You might think that libraries are quiet places, populated mainly by the very young (whose mothers need to escape the house, just for a bit), the very old (who need to escape the house, just for a bit) and students (who have missed the essay deadline and now have to do some frenzied last minute reading – just for a bit).
It is possible, too, that you may have a vague childhood memory of being asked to keep the noise down in your local library as you coloured in your Asterix picture with a particularly squeaky crayon, or turned the pages of your Sweet Valley Twins book too loudly.
This is not that sort of library.
The library of which we speak is at the centre of a community the bulk of whom are quite close to the poverty line. It is well used, but largely as a meeting place almost exclusively by the children and young people who have got themselves banned from the nearby community centre. Except of course when they are at school, at which point the aforementioned mums with under fives and older people rush in with shining eyes to pick up the latest Lee Child bestseller.
Anyway, there are a lot of kids and young persons milling about the place, and most of them are in gangs. Although I hasten to add that this is not in the way that the Secret Seven were a gang - these kids don't set out to solve mysteries. Some might be the perpetrators of mysteries, but they aren't really too excited by the prospect of finding and solving hidden clues, or unmasking criminals. After all, who wants to shop their own dad?
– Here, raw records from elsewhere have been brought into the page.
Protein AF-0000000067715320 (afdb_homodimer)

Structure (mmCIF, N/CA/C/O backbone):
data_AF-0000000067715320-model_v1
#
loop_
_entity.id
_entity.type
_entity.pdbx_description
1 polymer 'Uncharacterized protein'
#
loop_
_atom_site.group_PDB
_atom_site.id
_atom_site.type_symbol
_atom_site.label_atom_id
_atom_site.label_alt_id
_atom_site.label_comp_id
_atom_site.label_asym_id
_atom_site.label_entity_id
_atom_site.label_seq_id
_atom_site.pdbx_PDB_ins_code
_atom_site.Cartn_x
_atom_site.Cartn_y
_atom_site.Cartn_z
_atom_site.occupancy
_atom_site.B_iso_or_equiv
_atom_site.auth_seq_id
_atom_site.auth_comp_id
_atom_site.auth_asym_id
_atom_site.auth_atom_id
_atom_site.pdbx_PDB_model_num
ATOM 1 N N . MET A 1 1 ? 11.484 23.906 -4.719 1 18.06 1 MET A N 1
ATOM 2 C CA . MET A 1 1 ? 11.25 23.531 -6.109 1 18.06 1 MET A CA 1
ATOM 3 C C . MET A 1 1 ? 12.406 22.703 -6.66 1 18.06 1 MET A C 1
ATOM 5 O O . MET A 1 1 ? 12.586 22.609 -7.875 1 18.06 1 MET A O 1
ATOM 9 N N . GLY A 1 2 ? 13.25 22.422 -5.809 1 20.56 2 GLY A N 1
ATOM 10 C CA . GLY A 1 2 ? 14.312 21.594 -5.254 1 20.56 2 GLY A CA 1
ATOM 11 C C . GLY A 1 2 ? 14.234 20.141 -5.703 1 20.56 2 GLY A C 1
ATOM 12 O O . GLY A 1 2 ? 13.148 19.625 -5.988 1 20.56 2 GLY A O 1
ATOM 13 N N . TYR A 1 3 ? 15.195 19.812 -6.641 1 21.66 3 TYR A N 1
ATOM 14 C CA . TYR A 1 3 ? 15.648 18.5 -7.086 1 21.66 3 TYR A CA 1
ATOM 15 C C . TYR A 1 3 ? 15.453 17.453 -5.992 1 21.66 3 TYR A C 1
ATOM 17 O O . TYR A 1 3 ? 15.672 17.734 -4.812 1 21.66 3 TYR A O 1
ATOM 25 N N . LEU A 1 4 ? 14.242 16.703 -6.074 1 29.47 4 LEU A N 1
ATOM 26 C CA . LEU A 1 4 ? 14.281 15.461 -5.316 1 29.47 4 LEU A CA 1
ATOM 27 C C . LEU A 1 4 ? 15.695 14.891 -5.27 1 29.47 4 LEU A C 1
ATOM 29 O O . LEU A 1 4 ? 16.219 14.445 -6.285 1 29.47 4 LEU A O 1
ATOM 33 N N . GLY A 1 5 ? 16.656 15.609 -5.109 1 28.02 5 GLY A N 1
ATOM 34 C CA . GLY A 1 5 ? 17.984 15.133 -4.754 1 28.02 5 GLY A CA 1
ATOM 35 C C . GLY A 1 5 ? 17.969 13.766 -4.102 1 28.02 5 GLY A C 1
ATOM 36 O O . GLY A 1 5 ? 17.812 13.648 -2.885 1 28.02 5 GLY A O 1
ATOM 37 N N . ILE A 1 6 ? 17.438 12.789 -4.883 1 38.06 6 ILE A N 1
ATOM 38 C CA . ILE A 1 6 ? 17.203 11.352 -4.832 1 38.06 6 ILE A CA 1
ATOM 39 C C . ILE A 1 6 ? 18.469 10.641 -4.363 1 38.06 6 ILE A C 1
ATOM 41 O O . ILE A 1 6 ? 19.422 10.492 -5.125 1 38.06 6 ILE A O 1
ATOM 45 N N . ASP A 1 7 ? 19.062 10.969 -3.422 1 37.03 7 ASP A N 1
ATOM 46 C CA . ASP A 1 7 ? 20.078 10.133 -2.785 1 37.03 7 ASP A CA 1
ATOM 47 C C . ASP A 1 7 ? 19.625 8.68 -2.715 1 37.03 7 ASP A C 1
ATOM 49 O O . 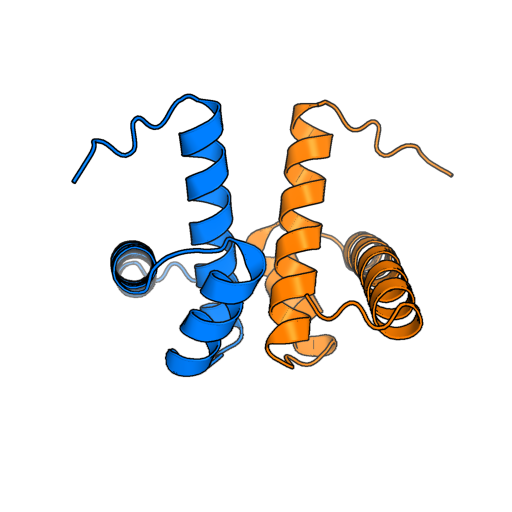ASP A 1 7 ? 18.422 8.391 -2.742 1 37.03 7 ASP A O 1
ATOM 53 N N . ARG A 1 8 ? 20.531 7.773 -3.086 1 42.28 8 ARG A N 1
ATOM 54 C CA . ARG A 1 8 ? 20.297 6.332 -3.109 1 42.28 8 ARG A CA 1
ATOM 55 C C . ARG A 1 8 ? 19.203 5.938 -2.127 1 42.28 8 ARG A C 1
ATOM 57 O O . ARG A 1 8 ? 18.359 5.094 -2.438 1 42.28 8 ARG A O 1
ATOM 64 N N . ASP A 1 9 ? 19.141 6.652 -0.978 1 53.84 9 ASP A N 1
ATOM 65 C CA . ASP A 1 9 ? 18.109 6.492 0.048 1 53.84 9 ASP A CA 1
ATOM 66 C C . ASP A 1 9 ? 16.766 7.02 -0.434 1 53.84 9 ASP A C 1
ATOM 68 O O . ASP A 1 9 ? 15.719 6.465 -0.097 1 53.84 9 ASP A O 1
ATOM 72 N N . ASN A 1 10 ? 16.891 8.039 -1.472 1 62.72 10 ASN A N 1
ATOM 73 C CA . ASN A 1 10 ? 15.672 8.68 -1.943 1 62.72 10 ASN A CA 1
ATOM 74 C C . ASN A 1 10 ? 14.977 7.852 -3.016 1 62.72 10 ASN A C 1
ATOM 76 O O . ASN A 1 10 ? 13.75 7.762 -3.039 1 62.72 10 ASN A O 1
ATOM 80 N N . GLU A 1 11 ? 15.938 7.18 -3.826 1 66.88 11 GLU A N 1
ATOM 81 C CA . GLU A 1 11 ? 15.336 6.383 -4.891 1 66.88 11 GLU A CA 1
ATOM 82 C C . GLU A 1 11 ? 14.555 5.199 -4.324 1 66.88 11 GLU A C 1
ATOM 84 O O . GLU A 1 11 ? 13.445 4.906 -4.773 1 66.88 11 GLU A O 1
ATOM 89 N N . GLU A 1 12 ? 15.18 4.633 -3.348 1 70 12 GLU A N 1
ATOM 90 C CA . GLU A 1 12 ? 14.516 3.494 -2.723 1 70 12 GLU A CA 1
ATOM 91 C C . GLU A 1 12 ? 13.227 3.926 -2.029 1 70 12 GLU A C 1
ATOM 93 O O . GLU A 1 12 ? 12.211 3.221 -2.094 1 70 12 GLU A O 1
ATOM 98 N N . HIS A 1 13 ? 13.352 5.066 -1.397 1 77 13 HIS A N 1
ATOM 99 C CA . HIS A 1 13 ? 12.172 5.617 -0.732 1 77 13 HIS A CA 1
ATOM 100 C C . HIS A 1 13 ? 11.055 5.895 -1.729 1 77 13 HIS A C 1
ATOM 102 O O . HIS A 1 13 ? 9.906 5.523 -1.494 1 77 13 HIS A O 1
ATOM 108 N N . ASN A 1 14 ? 11.398 6.465 -2.863 1 81 14 ASN A N 1
ATOM 109 C CA . ASN A 1 14 ? 10.414 6.77 -3.895 1 81 14 ASN A CA 1
ATOM 110 C C . ASN A 1 14 ? 9.805 5.5 -4.48 1 81 14 ASN A C 1
ATOM 112 O O . ASN A 1 14 ? 8.602 5.449 -4.746 1 81 14 ASN A O 1
ATOM 116 N N . ILE A 1 15 ? 10.641 4.555 -4.672 1 85.06 15 ILE A N 1
ATOM 117 C CA . ILE A 1 15 ? 10.164 3.275 -5.195 1 85.06 15 ILE A CA 1
ATOM 118 C C . ILE A 1 15 ? 9.148 2.668 -4.234 1 85.06 15 ILE A C 1
ATOM 120 O O . ILE A 1 15 ? 8.125 2.133 -4.664 1 85.06 15 ILE A O 1
ATOM 124 N N . HIS A 1 16 ? 9.398 2.816 -2.967 1 86.12 16 HIS A N 1
ATOM 125 C CA . HIS A 1 16 ? 8.492 2.287 -1.956 1 86.12 16 HIS A CA 1
ATOM 126 C C . HIS A 1 16 ? 7.129 2.961 -2.033 1 86.12 16 HIS A C 1
ATOM 128 O O . HIS A 1 16 ? 6.094 2.289 -1.987 1 86.12 16 HIS A O 1
ATOM 134 N N . ILE A 1 17 ? 7.168 4.227 -2.197 1 93.19 17 ILE A N 1
ATOM 135 C CA . ILE A 1 17 ? 5.918 4.977 -2.225 1 93.19 17 ILE A CA 1
ATOM 136 C C . ILE A 1 17 ? 5.133 4.629 -3.486 1 93.19 17 ILE A C 1
ATOM 138 O O . ILE A 1 17 ? 3.924 4.402 -3.43 1 93.19 17 ILE A O 1
ATOM 142 N N . CYS A 1 18 ? 5.836 4.535 -4.594 1 92.75 18 CYS A N 1
ATOM 143 C CA . CYS A 1 18 ? 5.176 4.188 -5.852 1 92.75 18 CYS A CA 1
ATOM 144 C C . CYS A 1 18 ? 4.57 2.793 -5.777 1 92.75 18 CYS A C 1
ATOM 146 O O . CYS A 1 18 ? 3.451 2.574 -6.246 1 92.75 18 CYS A O 1
ATOM 148 N N . THR A 1 19 ? 5.34 1.893 -5.23 1 93.06 19 THR A N 1
ATOM 149 C CA . THR A 1 19 ? 4.836 0.53 -5.102 1 93.06 19 THR A CA 1
ATOM 150 C C . THR A 1 19 ? 3.6 0.491 -4.207 1 93.06 19 THR A C 1
ATOM 152 O O . THR A 1 19 ? 2.643 -0.232 -4.488 1 93.06 19 THR A O 1
ATOM 155 N N . THR A 1 20 ? 3.617 1.262 -3.125 1 95.25 20 THR A N 1
ATOM 156 C CA . THR A 1 20 ? 2.461 1.334 -2.24 1 95.25 20 THR A CA 1
ATOM 157 C C . THR A 1 20 ? 1.254 1.913 -2.975 1 95.25 20 THR A C 1
ATOM 159 O O . THR A 1 20 ? 0.144 1.389 -2.865 1 95.25 20 THR A O 1
ATOM 162 N N . ALA A 1 21 ? 1.438 2.992 -3.648 1 95.94 21 ALA A N 1
ATOM 163 C CA . ALA A 1 21 ? 0.348 3.58 -4.422 1 95.94 21 ALA A CA 1
ATOM 164 C C . ALA A 1 21 ? -0.224 2.572 -5.418 1 95.94 21 ALA A C 1
ATOM 166 O O . ALA A 1 21 ? -1.443 2.447 -5.551 1 95.94 21 ALA A O 1
ATOM 167 N N . ASP A 1 22 ? 0.657 1.841 -6.133 1 94.94 22 ASP A N 1
ATOM 168 C CA . ASP A 1 22 ? 0.228 0.822 -7.086 1 94.94 22 ASP A CA 1
ATOM 169 C C . ASP A 1 22 ? -0.602 -0.26 -6.398 1 94.94 22 ASP A C 1
ATOM 171 O O . ASP A 1 22 ? -1.621 -0.702 -6.934 1 94.94 22 ASP A O 1
ATOM 175 N N . ALA A 1 23 ? -0.175 -0.66 -5.246 1 95.56 23 ALA A N 1
ATOM 176 C CA . ALA A 1 23 ? -0.895 -1.659 -4.461 1 95.56 23 ALA A CA 1
ATOM 177 C C . ALA A 1 23 ? -2.281 -1.156 -4.07 1 95.56 23 ALA A C 1
ATOM 179 O O . ALA A 1 23 ? -3.256 -1.913 -4.105 1 95.56 23 ALA A O 1
ATOM 180 N N . LEU A 1 24 ? -2.387 0.057 -3.684 1 97.44 24 LEU A N 1
ATOM 181 C CA . LEU A 1 24 ? -3.672 0.651 -3.336 1 97.44 24 LEU A CA 1
ATOM 182 C C . LEU A 1 24 ? -4.602 0.686 -4.547 1 97.44 24 LEU A C 1
ATOM 184 O O . LEU A 1 24 ? -5.785 0.356 -4.438 1 97.44 24 LEU A O 1
ATOM 188 N N . TYR A 1 25 ? -4.062 1.034 -5.68 1 94.81 25 TYR A N 1
ATOM 189 C CA . TYR A 1 25 ? -4.84 0.988 -6.91 1 94.81 25 TYR A CA 1
ATOM 190 C C . TYR A 1 25 ? -5.332 -0.427 -7.195 1 94.81 25 TYR A C 1
ATOM 192 O O . TYR A 1 25 ? -6.488 -0.627 -7.566 1 94.81 25 TYR A O 1
ATOM 200 N N . GLU A 1 26 ? -4.375 -1.311 -7.055 1 94.5 26 GLU A N 1
ATOM 201 C CA . GLU A 1 26 ? -4.723 -2.709 -7.289 1 94.5 26 GLU A CA 1
ATOM 202 C C . GLU A 1 26 ? -5.875 -3.148 -6.395 1 94.5 26 GLU A C 1
ATOM 204 O O . GLU A 1 26 ? -6.711 -3.957 -6.801 1 94.5 26 GLU A O 1
ATOM 209 N N . ALA A 1 27 ? -5.914 -2.664 -5.227 1 96.12 27 ALA A N 1
ATOM 210 C CA . ALA A 1 27 ? -6.973 -2.971 -4.266 1 96.12 27 ALA A CA 1
ATOM 211 C C . ALA A 1 27 ? -8.219 -2.129 -4.535 1 96.12 27 ALA A C 1
ATOM 213 O O . ALA A 1 27 ? -9.148 -2.109 -3.729 1 96.12 27 ALA A O 1
ATOM 214 N N . GLN A 1 28 ? -8.188 -1.344 -5.574 1 95.06 28 GLN A N 1
ATOM 215 C CA . GLN A 1 28 ? -9.312 -0.543 -6.051 1 95.06 28 GLN A CA 1
ATOM 216 C C . GLN A 1 28 ? -9.672 0.552 -5.047 1 95.06 28 GLN A C 1
ATOM 218 O O . GLN A 1 28 ? -10.844 0.906 -4.898 1 95.06 28 GLN A O 1
ATOM 223 N N . VAL A 1 29 ? -8.781 1.015 -4.352 1 96 29 VAL A N 1
ATOM 224 C CA . VAL A 1 29 ? -8.969 2.17 -3.482 1 96 29 VAL A CA 1
ATOM 225 C C . VAL A 1 29 ? -9.148 3.43 -4.328 1 96 29 VAL A C 1
ATOM 227 O O . VAL A 1 29 ? -8.461 3.605 -5.34 1 96 29 VAL A O 1
ATOM 230 N N . SER A 1 30 ? -10.031 4.266 -3.846 1 96 30 SER A N 1
ATOM 231 C CA . SER A 1 30 ? -10.289 5.48 -4.613 1 96 30 SER A CA 1
ATOM 232 C C . SER A 1 30 ? -9.086 6.418 -4.574 1 96 30 SER A C 1
ATOM 234 O O . SER A 1 30 ? -8.328 6.43 -3.6 1 96 30 SER A O 1
ATOM 236 N N . VAL A 1 31 ? -9 7.309 -5.637 1 95.56 31 VAL A N 1
ATO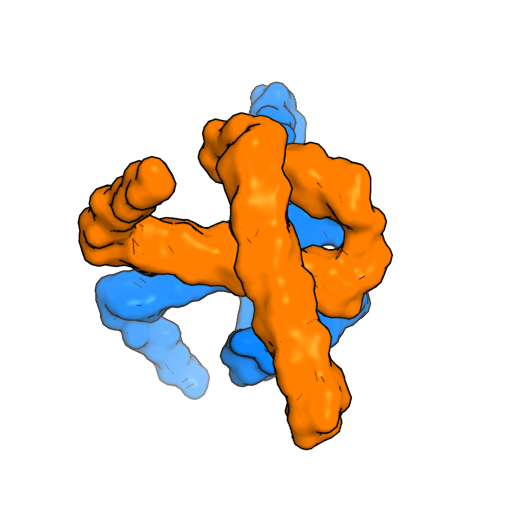M 237 C CA . VAL A 1 31 ? -7.875 8.234 -5.746 1 95.56 31 VAL A CA 1
ATOM 238 C C . VAL A 1 31 ? -7.855 9.172 -4.539 1 95.56 31 VAL A C 1
ATOM 240 O O . VAL A 1 31 ? -6.789 9.5 -4.02 1 95.56 31 VAL A O 1
ATOM 243 N N . TYR A 1 32 ? -9.008 9.578 -4.133 1 96.31 32 TYR A N 1
ATOM 244 C CA . TYR A 1 32 ? -9.117 10.453 -2.969 1 96.31 32 TYR A CA 1
ATOM 245 C C . TYR A 1 32 ? -8.539 9.781 -1.728 1 96.31 32 TYR A C 1
ATOM 247 O O . TYR A 1 32 ? -7.777 10.406 -0.977 1 96.31 32 TYR A O 1
ATOM 255 N N . GLU A 1 33 ? -8.867 8.578 -1.537 1 96.44 33 GLU A N 1
ATOM 256 C CA . GLU A 1 33 ? -8.383 7.828 -0.386 1 96.44 33 GLU A CA 1
ATOM 257 C C . GLU A 1 33 ? -6.887 7.543 -0.507 1 96.44 33 GLU A C 1
ATOM 259 O O . GLU A 1 33 ? -6.172 7.512 0.498 1 96.44 33 GLU A O 1
ATOM 264 N N . ILE A 1 34 ? -6.387 7.344 -1.718 1 97.31 34 ILE A N 1
ATOM 265 C CA . ILE A 1 34 ? -4.957 7.148 -1.937 1 97.31 34 ILE A CA 1
ATOM 266 C C . ILE A 1 34 ? -4.199 8.414 -1.537 1 97.31 34 ILE A C 1
ATOM 268 O O . ILE A 1 34 ? -3.162 8.336 -0.876 1 97.31 34 ILE A O 1
ATOM 272 N N . HIS A 1 35 ? -4.707 9.578 -1.853 1 95.88 35 HIS A N 1
ATOM 273 C CA . HIS A 1 35 ? -4.117 10.852 -1.453 1 95.88 35 HIS A CA 1
ATOM 274 C C . HIS A 1 35 ? -3.982 10.945 0.063 1 95.88 35 HIS A C 1
ATOM 276 O O . HIS A 1 35 ? -2.914 11.281 0.577 1 95.88 35 HIS A O 1
ATOM 282 N N . ARG A 1 36 ? -5.039 10.648 0.688 1 95.94 36 ARG A N 1
ATOM 283 C CA . ARG A 1 36 ? -5.074 10.758 2.143 1 95.94 36 ARG A CA 1
ATOM 284 C C . ARG A 1 36 ? -4.039 9.836 2.783 1 95.94 36 ARG A C 1
ATOM 286 O O . ARG A 1 36 ? -3.289 10.258 3.666 1 95.94 36 ARG A O 1
ATOM 293 N N . VAL A 1 37 ? -4.027 8.602 2.342 1 95.31 37 VAL A N 1
ATOM 294 C CA . VAL A 1 37 ? -3.16 7.59 2.936 1 95.31 37 VAL A CA 1
ATOM 295 C C . VAL A 1 37 ? -1.697 7.953 2.691 1 95.31 37 VAL A C 1
ATOM 297 O O . VAL A 1 37 ? -0.88 7.918 3.613 1 95.31 37 VAL A O 1
ATOM 300 N N . LEU A 1 38 ? -1.332 8.297 1.469 1 95.25 38 LEU A N 1
ATOM 301 C CA . LEU A 1 38 ? 0.053 8.641 1.171 1 95.25 38 LEU A CA 1
ATOM 302 C C . LEU A 1 38 ? 0.481 9.883 1.953 1 95.25 38 LEU A C 1
ATOM 304 O O . LEU A 1 38 ? 1.612 9.953 2.438 1 95.25 38 LEU A O 1
ATOM 308 N N . ALA A 1 39 ? -0.383 10.875 2.039 1 94.12 39 ALA A N 1
ATOM 309 C CA . ALA A 1 39 ? -0.08 12.07 2.816 1 94.12 39 ALA A CA 1
ATOM 310 C C . ALA A 1 39 ? 0.195 11.727 4.277 1 94.12 39 ALA A C 1
ATOM 312 O O . ALA A 1 39 ? 1.142 12.242 4.875 1 94.12 39 ALA A O 1
ATOM 313 N N . LYS A 1 40 ? -0.628 10.883 4.816 1 91.62 40 LYS A N 1
ATOM 314 C CA . LYS A 1 40 ? -0.534 10.5 6.223 1 91.62 40 LYS A CA 1
ATOM 315 C C . LYS A 1 40 ? 0.755 9.734 6.5 1 91.62 40 LYS A C 1
ATOM 317 O O . LYS A 1 40 ? 1.434 9.984 7.496 1 91.62 40 LYS A O 1
ATOM 322 N N . PHE A 1 41 ? 1.154 8.75 5.645 1 91.62 41 PHE A N 1
ATOM 323 C CA . PHE A 1 41 ? 2.238 7.812 5.91 1 91.62 41 PHE A CA 1
ATOM 324 C C . PHE A 1 41 ? 3.588 8.43 5.57 1 91.62 41 PHE A C 1
ATOM 326 O O . PHE A 1 41 ? 4.605 8.078 6.168 1 91.62 41 PHE A O 1
ATOM 333 N N . TRP A 1 42 ? 3.574 9.281 4.645 1 91.44 42 TRP A N 1
ATOM 334 C CA . TRP A 1 42 ? 4.875 9.75 4.188 1 91.44 42 TRP A CA 1
ATOM 335 C C . TRP A 1 42 ? 4.953 11.273 4.238 1 91.44 42 TRP A C 1
ATOM 337 O O . TRP A 1 42 ? 5.914 11.867 3.744 1 91.44 42 TRP A O 1
ATOM 347 N N . ASN A 1 43 ? 3.965 11.938 4.777 1 90.56 43 ASN A N 1
ATOM 348 C CA . ASN A 1 43 ? 3.936 13.391 4.934 1 90.56 43 ASN A CA 1
ATOM 349 C C . ASN A 1 43 ? 4.199 14.102 3.609 1 90.56 43 ASN A C 1
ATOM 351 O O . ASN A 1 43 ? 5.047 14.992 3.535 1 90.56 43 ASN A O 1
ATOM 355 N N . LEU A 1 44 ? 3.613 13.656 2.592 1 91.19 44 LEU A N 1
ATOM 356 C CA . LEU A 1 44 ? 3.785 14.219 1.256 1 91.19 44 LEU A CA 1
ATOM 357 C C . LEU A 1 44 ? 2.793 15.352 1.007 1 91.19 44 LEU A C 1
ATOM 359 O O . LEU A 1 44 ? 1.684 15.336 1.543 1 91.19 44 LEU A O 1
ATOM 363 N N . THR A 1 45 ? 3.268 16.266 0.203 1 92.62 45 THR A N 1
ATOM 364 C CA . THR A 1 45 ? 2.355 17.312 -0.248 1 92.62 45 THR A CA 1
ATOM 365 C C . THR A 1 45 ? 1.438 16.781 -1.35 1 92.62 45 THR A C 1
ATOM 367 O O . THR A 1 45 ? 1.708 15.75 -1.95 1 92.62 45 THR A O 1
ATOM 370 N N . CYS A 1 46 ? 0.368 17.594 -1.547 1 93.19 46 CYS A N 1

What makes them gang material is something of a pack instinct. They're pretty into defining themselves against who they are not, within the context of loosely defined geographical boundaries. Gangs are generally named for the couple of streets their members live on, and Thor help you if you try to say that ‘Mayfield’ isn’t big enough to constitute an area on its own and that if anything its part of the larger constituency of Newington. That’s actually a made up example, the gang around that bit is known as the EH8 Crew. I’ve seen it written on lamp posts in permanent marker.
If you aren't interested in being in the gang you are a tramp, reviled by most and treated with suspicion. As such the library, standing as it does between the stomping grounds of several gangs (and one or two groups of mates who like each other but have no official gang affiliations) can be the scene of some pretty fraught meetings.
This was one of those occasions.
The rain had come back on, so the building was busy - full of hyperactive, damp young people aged 7-17. They were mostly engaged in various non-traditional library activities that are the norm in this modern technological age - checking their social networking sites, playing on games consoles, making figures out of paper mâché, and beating the crap out of each other when they thought nobody was looking.
Aloysius has recovered from that odd, stream of consciousness style flash back – the one he had in front of a bemused girl who wanted to borrow change for the vending machine, or vendor as it is known.
Outside, the street was deserted.
"You didn't actually give her your own money," Adric asked in dismay in a way that was more a statement than a question.
He didn't get any further, because the glass in the front door made a cracking sound and the place erupted with the overexcited, e-numbered shrieks of a metric gaggle and a half of young persons.
Everyone in the building gathered round, in spite of Adric's protestations that there might be broken glass and danger underfoot. There was a small, round hole in the glass window of the door, and cracks spread out from its centre, like a beautiful spider web. Had it been frost, Adric would have taken a photograph on his phone to use as the library Christmas card.
"As soon as someone touches that, it's going tae go," the teenager who had borrowed money from Al proclaimed, tempting fate to some extent.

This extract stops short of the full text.